WHAT IS NEEDED
Below are records; reproduce exactly the lines from the one that has "ATOM 221 N N" through the one that has "ATOM 228 N N", ends included, and nothing more.

Data items:
────────────────────────────────────────
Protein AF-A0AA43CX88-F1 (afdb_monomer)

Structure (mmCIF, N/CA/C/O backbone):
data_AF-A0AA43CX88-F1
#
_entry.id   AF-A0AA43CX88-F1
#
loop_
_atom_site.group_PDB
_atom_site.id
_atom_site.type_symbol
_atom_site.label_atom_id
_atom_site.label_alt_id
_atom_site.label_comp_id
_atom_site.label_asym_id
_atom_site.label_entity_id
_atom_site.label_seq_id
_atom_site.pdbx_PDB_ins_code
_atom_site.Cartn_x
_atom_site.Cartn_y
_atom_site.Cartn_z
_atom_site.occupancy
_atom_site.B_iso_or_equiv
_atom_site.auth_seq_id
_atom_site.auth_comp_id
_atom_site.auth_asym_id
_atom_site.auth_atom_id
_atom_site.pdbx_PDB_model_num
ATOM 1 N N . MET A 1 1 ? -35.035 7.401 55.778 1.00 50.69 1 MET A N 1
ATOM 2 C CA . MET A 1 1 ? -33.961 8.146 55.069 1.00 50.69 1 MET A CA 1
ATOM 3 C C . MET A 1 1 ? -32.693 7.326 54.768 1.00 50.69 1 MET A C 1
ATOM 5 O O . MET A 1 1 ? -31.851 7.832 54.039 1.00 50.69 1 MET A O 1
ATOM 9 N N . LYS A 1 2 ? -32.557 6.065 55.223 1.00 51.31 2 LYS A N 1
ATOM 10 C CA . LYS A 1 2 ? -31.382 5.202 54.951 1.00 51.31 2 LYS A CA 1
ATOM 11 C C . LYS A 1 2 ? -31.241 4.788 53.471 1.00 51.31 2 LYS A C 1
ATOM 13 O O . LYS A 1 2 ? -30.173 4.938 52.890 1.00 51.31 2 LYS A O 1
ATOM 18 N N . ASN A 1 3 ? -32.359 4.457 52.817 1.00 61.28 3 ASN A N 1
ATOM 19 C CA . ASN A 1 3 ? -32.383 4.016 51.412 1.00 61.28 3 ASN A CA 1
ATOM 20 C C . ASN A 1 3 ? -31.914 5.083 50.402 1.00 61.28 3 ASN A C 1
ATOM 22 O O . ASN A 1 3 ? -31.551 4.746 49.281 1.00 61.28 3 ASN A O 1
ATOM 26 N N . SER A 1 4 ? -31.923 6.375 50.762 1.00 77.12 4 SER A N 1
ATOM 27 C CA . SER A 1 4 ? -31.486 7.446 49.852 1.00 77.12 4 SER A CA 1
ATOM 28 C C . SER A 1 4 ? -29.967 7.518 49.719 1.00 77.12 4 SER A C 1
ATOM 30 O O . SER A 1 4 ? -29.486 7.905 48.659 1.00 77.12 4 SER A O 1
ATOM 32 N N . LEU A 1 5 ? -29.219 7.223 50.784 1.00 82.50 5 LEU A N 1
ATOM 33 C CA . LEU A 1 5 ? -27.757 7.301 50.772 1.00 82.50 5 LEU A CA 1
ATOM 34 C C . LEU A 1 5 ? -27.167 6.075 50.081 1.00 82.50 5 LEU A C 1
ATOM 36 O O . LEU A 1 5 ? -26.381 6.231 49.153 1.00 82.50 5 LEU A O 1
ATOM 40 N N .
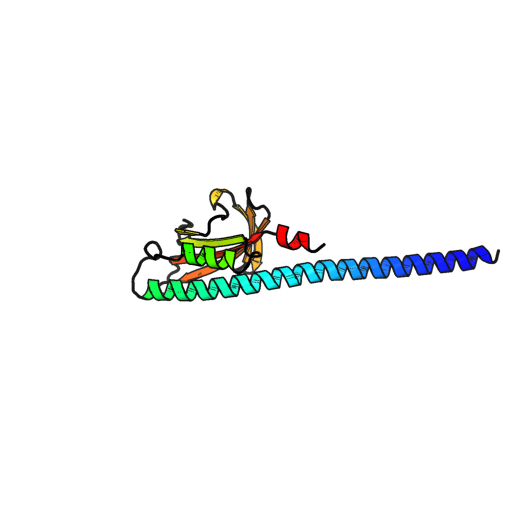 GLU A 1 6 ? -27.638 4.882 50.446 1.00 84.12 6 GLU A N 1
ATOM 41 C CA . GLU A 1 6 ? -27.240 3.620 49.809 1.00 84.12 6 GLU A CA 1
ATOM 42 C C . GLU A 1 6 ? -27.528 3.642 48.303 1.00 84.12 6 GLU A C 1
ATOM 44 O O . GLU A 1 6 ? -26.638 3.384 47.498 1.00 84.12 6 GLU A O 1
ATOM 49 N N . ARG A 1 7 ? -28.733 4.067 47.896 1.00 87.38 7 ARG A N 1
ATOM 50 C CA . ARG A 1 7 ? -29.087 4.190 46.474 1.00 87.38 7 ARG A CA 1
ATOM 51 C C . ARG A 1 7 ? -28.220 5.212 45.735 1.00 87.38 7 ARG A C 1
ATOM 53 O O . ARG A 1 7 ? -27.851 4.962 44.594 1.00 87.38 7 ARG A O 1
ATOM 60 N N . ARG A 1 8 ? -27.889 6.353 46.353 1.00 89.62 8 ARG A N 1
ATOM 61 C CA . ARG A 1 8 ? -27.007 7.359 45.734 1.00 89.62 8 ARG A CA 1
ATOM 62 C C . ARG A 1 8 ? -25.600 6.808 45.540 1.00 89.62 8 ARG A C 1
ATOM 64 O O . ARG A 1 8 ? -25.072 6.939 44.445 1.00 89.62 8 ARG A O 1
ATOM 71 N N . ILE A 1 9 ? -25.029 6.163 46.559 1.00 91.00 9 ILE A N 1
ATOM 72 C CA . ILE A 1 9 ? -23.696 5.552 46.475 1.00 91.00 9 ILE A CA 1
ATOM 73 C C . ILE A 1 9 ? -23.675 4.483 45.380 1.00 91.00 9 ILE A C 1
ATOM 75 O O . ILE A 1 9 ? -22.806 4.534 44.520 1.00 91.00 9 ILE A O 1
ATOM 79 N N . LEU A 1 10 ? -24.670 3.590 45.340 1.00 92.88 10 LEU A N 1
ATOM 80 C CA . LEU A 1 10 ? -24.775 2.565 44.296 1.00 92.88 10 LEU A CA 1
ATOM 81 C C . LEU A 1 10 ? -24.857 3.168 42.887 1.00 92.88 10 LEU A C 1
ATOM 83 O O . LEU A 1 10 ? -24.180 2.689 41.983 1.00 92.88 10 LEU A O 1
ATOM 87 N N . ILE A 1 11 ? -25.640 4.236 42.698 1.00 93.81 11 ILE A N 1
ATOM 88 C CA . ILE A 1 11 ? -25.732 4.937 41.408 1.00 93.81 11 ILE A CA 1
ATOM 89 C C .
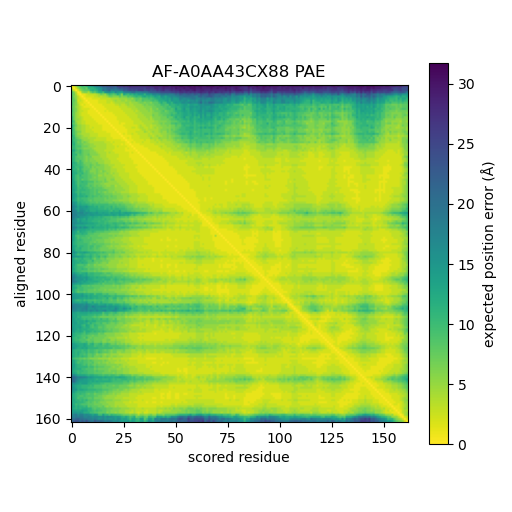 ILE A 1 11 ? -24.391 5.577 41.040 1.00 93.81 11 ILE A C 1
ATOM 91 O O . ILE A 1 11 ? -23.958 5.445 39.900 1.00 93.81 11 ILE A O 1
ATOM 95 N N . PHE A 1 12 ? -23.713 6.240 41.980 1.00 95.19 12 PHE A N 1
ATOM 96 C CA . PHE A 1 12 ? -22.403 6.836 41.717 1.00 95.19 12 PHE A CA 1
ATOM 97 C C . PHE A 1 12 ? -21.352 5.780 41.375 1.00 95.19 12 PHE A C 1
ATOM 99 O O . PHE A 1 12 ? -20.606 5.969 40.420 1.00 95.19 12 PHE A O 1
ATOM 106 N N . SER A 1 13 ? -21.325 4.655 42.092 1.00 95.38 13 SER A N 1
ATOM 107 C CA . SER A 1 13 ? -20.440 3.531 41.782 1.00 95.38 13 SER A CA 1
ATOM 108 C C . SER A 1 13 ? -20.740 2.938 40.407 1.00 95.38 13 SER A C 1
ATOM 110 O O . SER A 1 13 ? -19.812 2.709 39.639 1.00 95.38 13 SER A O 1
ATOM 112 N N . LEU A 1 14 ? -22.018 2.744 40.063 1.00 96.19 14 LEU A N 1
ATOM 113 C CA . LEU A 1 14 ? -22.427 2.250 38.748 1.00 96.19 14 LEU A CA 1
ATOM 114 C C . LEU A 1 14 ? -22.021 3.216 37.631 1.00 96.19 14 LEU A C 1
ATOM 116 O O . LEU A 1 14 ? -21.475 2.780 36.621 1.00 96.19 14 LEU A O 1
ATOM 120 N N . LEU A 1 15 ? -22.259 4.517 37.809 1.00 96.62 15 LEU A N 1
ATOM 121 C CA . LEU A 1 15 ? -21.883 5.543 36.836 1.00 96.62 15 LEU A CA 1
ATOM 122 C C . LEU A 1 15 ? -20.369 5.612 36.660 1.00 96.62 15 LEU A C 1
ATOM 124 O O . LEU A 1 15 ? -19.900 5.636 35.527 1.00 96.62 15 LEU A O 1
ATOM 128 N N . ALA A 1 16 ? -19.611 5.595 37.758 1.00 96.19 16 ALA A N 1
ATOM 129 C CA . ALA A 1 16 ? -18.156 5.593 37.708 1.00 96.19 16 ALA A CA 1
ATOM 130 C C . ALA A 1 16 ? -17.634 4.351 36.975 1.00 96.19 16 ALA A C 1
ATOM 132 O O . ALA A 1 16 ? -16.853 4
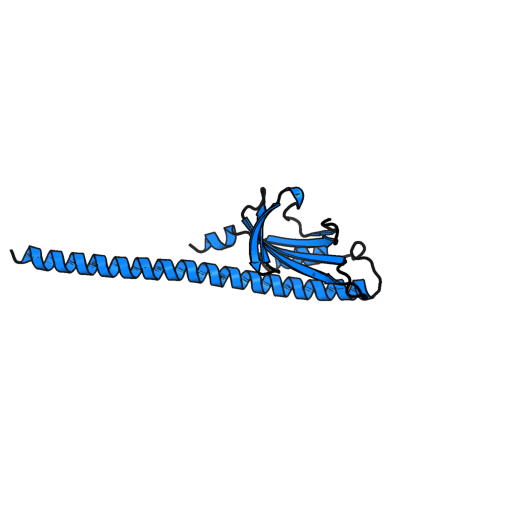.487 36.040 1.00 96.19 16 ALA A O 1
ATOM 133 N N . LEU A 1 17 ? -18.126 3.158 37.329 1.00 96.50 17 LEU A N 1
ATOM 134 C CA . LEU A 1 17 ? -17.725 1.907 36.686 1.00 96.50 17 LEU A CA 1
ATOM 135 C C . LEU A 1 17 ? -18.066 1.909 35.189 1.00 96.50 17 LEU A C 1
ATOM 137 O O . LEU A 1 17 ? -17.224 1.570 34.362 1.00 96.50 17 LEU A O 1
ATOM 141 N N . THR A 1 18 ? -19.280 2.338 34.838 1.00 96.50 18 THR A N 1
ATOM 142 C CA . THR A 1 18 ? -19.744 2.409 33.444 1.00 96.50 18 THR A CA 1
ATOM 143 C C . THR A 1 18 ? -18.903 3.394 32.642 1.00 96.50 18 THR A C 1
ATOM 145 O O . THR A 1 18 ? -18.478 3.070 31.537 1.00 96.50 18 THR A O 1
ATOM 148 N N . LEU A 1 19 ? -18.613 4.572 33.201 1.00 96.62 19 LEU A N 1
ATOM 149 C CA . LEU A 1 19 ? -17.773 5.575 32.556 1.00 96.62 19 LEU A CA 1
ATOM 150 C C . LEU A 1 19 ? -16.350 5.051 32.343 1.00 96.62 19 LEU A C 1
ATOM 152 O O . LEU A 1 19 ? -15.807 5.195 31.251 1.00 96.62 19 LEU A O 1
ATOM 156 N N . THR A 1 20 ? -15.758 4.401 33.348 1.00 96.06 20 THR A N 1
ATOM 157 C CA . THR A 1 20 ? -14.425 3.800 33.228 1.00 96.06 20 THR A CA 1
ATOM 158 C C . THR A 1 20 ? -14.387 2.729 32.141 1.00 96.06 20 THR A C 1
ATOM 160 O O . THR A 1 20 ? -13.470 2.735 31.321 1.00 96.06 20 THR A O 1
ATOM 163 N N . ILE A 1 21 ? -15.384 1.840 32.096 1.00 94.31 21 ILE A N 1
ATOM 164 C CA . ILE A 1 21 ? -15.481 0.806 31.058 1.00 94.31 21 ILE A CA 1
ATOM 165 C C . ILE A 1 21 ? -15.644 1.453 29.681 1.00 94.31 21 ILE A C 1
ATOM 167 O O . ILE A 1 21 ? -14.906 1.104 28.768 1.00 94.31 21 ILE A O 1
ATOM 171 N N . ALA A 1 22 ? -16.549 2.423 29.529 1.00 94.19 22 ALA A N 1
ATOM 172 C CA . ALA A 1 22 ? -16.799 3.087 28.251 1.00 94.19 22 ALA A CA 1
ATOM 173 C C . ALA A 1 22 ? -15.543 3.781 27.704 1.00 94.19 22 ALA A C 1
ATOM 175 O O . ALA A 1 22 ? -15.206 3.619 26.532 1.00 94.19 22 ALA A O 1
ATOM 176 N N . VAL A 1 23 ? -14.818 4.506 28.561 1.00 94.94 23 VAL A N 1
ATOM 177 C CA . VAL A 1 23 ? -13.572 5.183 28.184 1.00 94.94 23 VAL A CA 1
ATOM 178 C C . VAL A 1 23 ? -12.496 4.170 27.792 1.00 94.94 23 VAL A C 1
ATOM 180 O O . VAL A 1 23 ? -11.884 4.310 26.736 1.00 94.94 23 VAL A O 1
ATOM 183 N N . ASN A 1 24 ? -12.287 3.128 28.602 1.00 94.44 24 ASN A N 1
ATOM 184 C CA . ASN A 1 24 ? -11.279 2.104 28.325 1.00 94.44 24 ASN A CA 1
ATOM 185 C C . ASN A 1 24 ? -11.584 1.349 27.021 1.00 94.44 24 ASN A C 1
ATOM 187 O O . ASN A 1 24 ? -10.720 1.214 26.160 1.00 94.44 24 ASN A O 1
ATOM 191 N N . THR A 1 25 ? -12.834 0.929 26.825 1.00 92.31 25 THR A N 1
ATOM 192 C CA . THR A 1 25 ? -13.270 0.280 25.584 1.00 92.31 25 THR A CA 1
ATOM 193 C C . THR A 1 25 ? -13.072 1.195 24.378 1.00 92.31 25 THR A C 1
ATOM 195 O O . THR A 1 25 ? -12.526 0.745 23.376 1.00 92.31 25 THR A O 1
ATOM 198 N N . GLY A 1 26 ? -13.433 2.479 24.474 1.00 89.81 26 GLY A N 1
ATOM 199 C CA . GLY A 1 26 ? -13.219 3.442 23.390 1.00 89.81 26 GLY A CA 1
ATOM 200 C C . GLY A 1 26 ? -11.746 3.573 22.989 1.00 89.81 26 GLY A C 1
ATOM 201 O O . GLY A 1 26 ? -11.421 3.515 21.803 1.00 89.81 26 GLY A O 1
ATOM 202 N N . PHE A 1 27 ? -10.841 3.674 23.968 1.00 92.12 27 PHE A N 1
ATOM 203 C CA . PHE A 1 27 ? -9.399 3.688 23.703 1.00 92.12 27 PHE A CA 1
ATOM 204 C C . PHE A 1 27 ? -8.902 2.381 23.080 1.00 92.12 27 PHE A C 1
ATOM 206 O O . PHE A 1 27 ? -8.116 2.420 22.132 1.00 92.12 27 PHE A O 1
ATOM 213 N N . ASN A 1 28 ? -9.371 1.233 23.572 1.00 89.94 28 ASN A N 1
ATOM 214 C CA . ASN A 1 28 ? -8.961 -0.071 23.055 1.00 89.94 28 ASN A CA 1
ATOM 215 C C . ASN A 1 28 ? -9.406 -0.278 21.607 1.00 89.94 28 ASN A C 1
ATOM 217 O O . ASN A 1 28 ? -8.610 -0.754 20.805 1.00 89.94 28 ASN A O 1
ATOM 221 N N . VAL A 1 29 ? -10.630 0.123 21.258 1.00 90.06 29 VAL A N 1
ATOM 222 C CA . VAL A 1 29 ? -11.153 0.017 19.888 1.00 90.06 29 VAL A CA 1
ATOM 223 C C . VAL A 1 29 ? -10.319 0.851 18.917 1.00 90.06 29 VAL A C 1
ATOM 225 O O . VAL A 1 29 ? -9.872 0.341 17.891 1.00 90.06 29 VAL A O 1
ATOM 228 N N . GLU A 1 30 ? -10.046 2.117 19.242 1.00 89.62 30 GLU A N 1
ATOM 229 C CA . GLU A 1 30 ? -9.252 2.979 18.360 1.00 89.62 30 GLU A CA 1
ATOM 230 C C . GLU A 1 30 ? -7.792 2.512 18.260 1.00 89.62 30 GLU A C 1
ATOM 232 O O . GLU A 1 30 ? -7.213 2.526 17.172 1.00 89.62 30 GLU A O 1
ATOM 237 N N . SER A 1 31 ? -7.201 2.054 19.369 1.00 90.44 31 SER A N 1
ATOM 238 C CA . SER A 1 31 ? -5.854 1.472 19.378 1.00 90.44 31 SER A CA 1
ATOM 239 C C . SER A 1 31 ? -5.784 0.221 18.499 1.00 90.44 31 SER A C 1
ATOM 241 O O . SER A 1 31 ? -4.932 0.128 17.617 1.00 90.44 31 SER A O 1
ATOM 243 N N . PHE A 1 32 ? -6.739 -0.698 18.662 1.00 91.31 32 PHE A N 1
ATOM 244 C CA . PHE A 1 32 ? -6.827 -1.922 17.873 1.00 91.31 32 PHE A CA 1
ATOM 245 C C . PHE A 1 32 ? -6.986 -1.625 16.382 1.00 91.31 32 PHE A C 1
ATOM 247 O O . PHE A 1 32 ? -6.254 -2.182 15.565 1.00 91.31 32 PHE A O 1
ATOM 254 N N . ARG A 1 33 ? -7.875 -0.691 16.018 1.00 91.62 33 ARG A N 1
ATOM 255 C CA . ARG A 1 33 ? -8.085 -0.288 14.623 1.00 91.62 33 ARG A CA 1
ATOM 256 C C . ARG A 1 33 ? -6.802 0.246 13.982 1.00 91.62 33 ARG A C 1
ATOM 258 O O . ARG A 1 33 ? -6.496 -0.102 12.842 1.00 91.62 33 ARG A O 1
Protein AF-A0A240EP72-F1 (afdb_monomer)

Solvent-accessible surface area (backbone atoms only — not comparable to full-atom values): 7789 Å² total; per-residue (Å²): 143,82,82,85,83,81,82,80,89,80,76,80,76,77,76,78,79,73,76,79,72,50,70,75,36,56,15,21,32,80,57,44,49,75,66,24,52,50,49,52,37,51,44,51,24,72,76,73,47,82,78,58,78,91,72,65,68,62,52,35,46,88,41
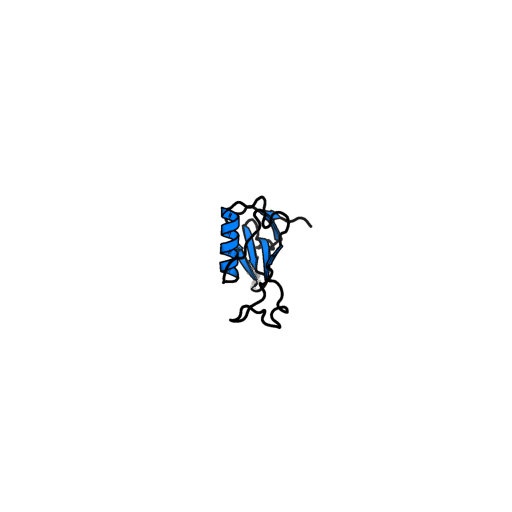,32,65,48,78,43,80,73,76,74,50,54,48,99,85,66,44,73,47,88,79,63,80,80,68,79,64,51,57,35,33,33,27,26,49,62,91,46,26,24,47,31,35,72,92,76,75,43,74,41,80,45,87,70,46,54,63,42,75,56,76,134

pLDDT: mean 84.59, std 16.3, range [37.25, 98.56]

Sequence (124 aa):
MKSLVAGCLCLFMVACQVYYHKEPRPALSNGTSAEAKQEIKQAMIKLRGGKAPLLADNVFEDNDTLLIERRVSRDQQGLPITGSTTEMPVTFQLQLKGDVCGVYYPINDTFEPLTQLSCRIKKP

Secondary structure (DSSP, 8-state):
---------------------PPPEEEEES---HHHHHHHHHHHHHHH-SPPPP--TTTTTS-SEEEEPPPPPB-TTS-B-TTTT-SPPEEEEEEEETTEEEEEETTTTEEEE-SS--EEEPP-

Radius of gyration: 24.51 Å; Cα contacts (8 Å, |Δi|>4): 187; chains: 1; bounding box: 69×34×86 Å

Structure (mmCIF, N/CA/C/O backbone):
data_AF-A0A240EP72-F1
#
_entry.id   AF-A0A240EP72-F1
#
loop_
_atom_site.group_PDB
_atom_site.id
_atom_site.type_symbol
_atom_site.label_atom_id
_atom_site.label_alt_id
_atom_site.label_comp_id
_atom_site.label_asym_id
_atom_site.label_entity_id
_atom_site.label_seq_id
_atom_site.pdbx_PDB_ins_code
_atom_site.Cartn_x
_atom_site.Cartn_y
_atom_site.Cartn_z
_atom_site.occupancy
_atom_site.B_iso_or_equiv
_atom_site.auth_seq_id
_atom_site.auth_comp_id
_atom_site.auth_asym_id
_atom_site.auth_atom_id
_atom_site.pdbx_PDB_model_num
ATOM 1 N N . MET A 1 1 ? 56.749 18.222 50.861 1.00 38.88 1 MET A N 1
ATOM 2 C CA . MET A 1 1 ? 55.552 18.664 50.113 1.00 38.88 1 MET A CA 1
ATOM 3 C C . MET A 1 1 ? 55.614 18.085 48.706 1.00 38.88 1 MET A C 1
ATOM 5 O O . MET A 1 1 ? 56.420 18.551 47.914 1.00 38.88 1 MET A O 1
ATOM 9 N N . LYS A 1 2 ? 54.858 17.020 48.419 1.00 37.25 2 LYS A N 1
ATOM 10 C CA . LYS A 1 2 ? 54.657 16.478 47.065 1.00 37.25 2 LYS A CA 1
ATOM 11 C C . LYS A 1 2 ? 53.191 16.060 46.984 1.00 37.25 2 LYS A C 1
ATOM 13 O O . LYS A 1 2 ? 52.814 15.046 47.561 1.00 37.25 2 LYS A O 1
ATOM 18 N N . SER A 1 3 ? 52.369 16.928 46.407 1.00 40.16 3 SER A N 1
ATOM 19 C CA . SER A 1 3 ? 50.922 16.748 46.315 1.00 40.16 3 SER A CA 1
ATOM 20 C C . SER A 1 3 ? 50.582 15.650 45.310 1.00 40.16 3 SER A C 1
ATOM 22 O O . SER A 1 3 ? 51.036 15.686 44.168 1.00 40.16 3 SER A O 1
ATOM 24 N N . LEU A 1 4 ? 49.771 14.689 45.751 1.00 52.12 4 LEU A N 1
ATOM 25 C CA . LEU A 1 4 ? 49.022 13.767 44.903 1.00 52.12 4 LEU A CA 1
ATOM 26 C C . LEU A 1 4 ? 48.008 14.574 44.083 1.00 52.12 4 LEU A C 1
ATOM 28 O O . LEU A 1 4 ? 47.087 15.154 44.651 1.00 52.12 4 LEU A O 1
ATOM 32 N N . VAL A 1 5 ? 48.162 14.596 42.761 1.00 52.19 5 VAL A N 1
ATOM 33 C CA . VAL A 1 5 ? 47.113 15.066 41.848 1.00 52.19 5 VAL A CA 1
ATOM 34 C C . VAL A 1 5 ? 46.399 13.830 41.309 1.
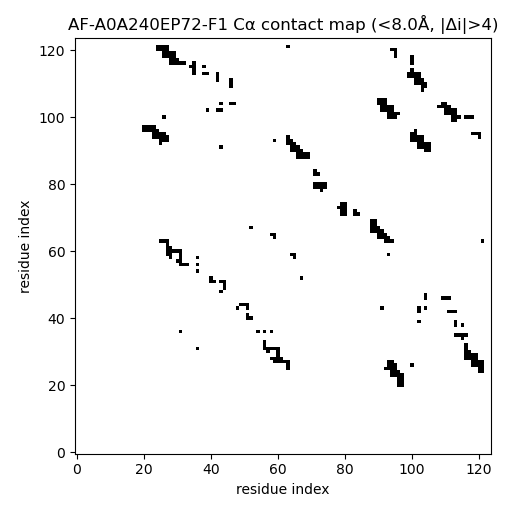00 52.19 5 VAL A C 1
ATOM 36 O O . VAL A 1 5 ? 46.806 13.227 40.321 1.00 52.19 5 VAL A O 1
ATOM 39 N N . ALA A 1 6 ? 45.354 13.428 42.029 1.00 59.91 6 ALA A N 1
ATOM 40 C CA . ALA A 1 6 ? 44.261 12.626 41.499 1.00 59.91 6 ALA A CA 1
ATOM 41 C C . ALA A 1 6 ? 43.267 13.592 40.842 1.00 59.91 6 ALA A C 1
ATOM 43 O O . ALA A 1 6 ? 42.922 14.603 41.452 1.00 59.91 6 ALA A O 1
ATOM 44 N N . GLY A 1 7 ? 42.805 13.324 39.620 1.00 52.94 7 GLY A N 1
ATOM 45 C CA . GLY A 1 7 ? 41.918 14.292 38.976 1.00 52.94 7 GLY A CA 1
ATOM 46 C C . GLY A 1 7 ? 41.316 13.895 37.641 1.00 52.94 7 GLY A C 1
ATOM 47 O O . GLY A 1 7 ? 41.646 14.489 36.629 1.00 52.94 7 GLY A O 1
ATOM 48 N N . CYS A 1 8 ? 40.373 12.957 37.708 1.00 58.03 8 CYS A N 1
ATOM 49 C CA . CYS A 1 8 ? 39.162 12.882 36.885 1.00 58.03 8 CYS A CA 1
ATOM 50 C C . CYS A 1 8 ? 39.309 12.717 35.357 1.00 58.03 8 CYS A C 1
────────────────────────────────────────
RESPONSE TO THE EXERCISE
ATOM 221 N N . VAL A 1 29 ? -10.630 0.123 21.258 1.00 90.06 29 VAL A N 1
ATOM 222 C CA . VAL A 1 29 ? -11.153 0.017 19.888 1.00 90.06 29 VAL A CA 1
ATOM 223 C C . VAL A 1 29 ? -10.319 0.851 18.917 1.00 90.06 29 VAL A C 1
ATOM 225 O O . VAL A 1 29 ? -9.872 0.341 17.891 1.00 90.06 29 VAL A O 1
ATOM 228 N N . GLU A 1 30 ? -10.046 2.117 19.242 1.00 89.62 30 GLU A N 1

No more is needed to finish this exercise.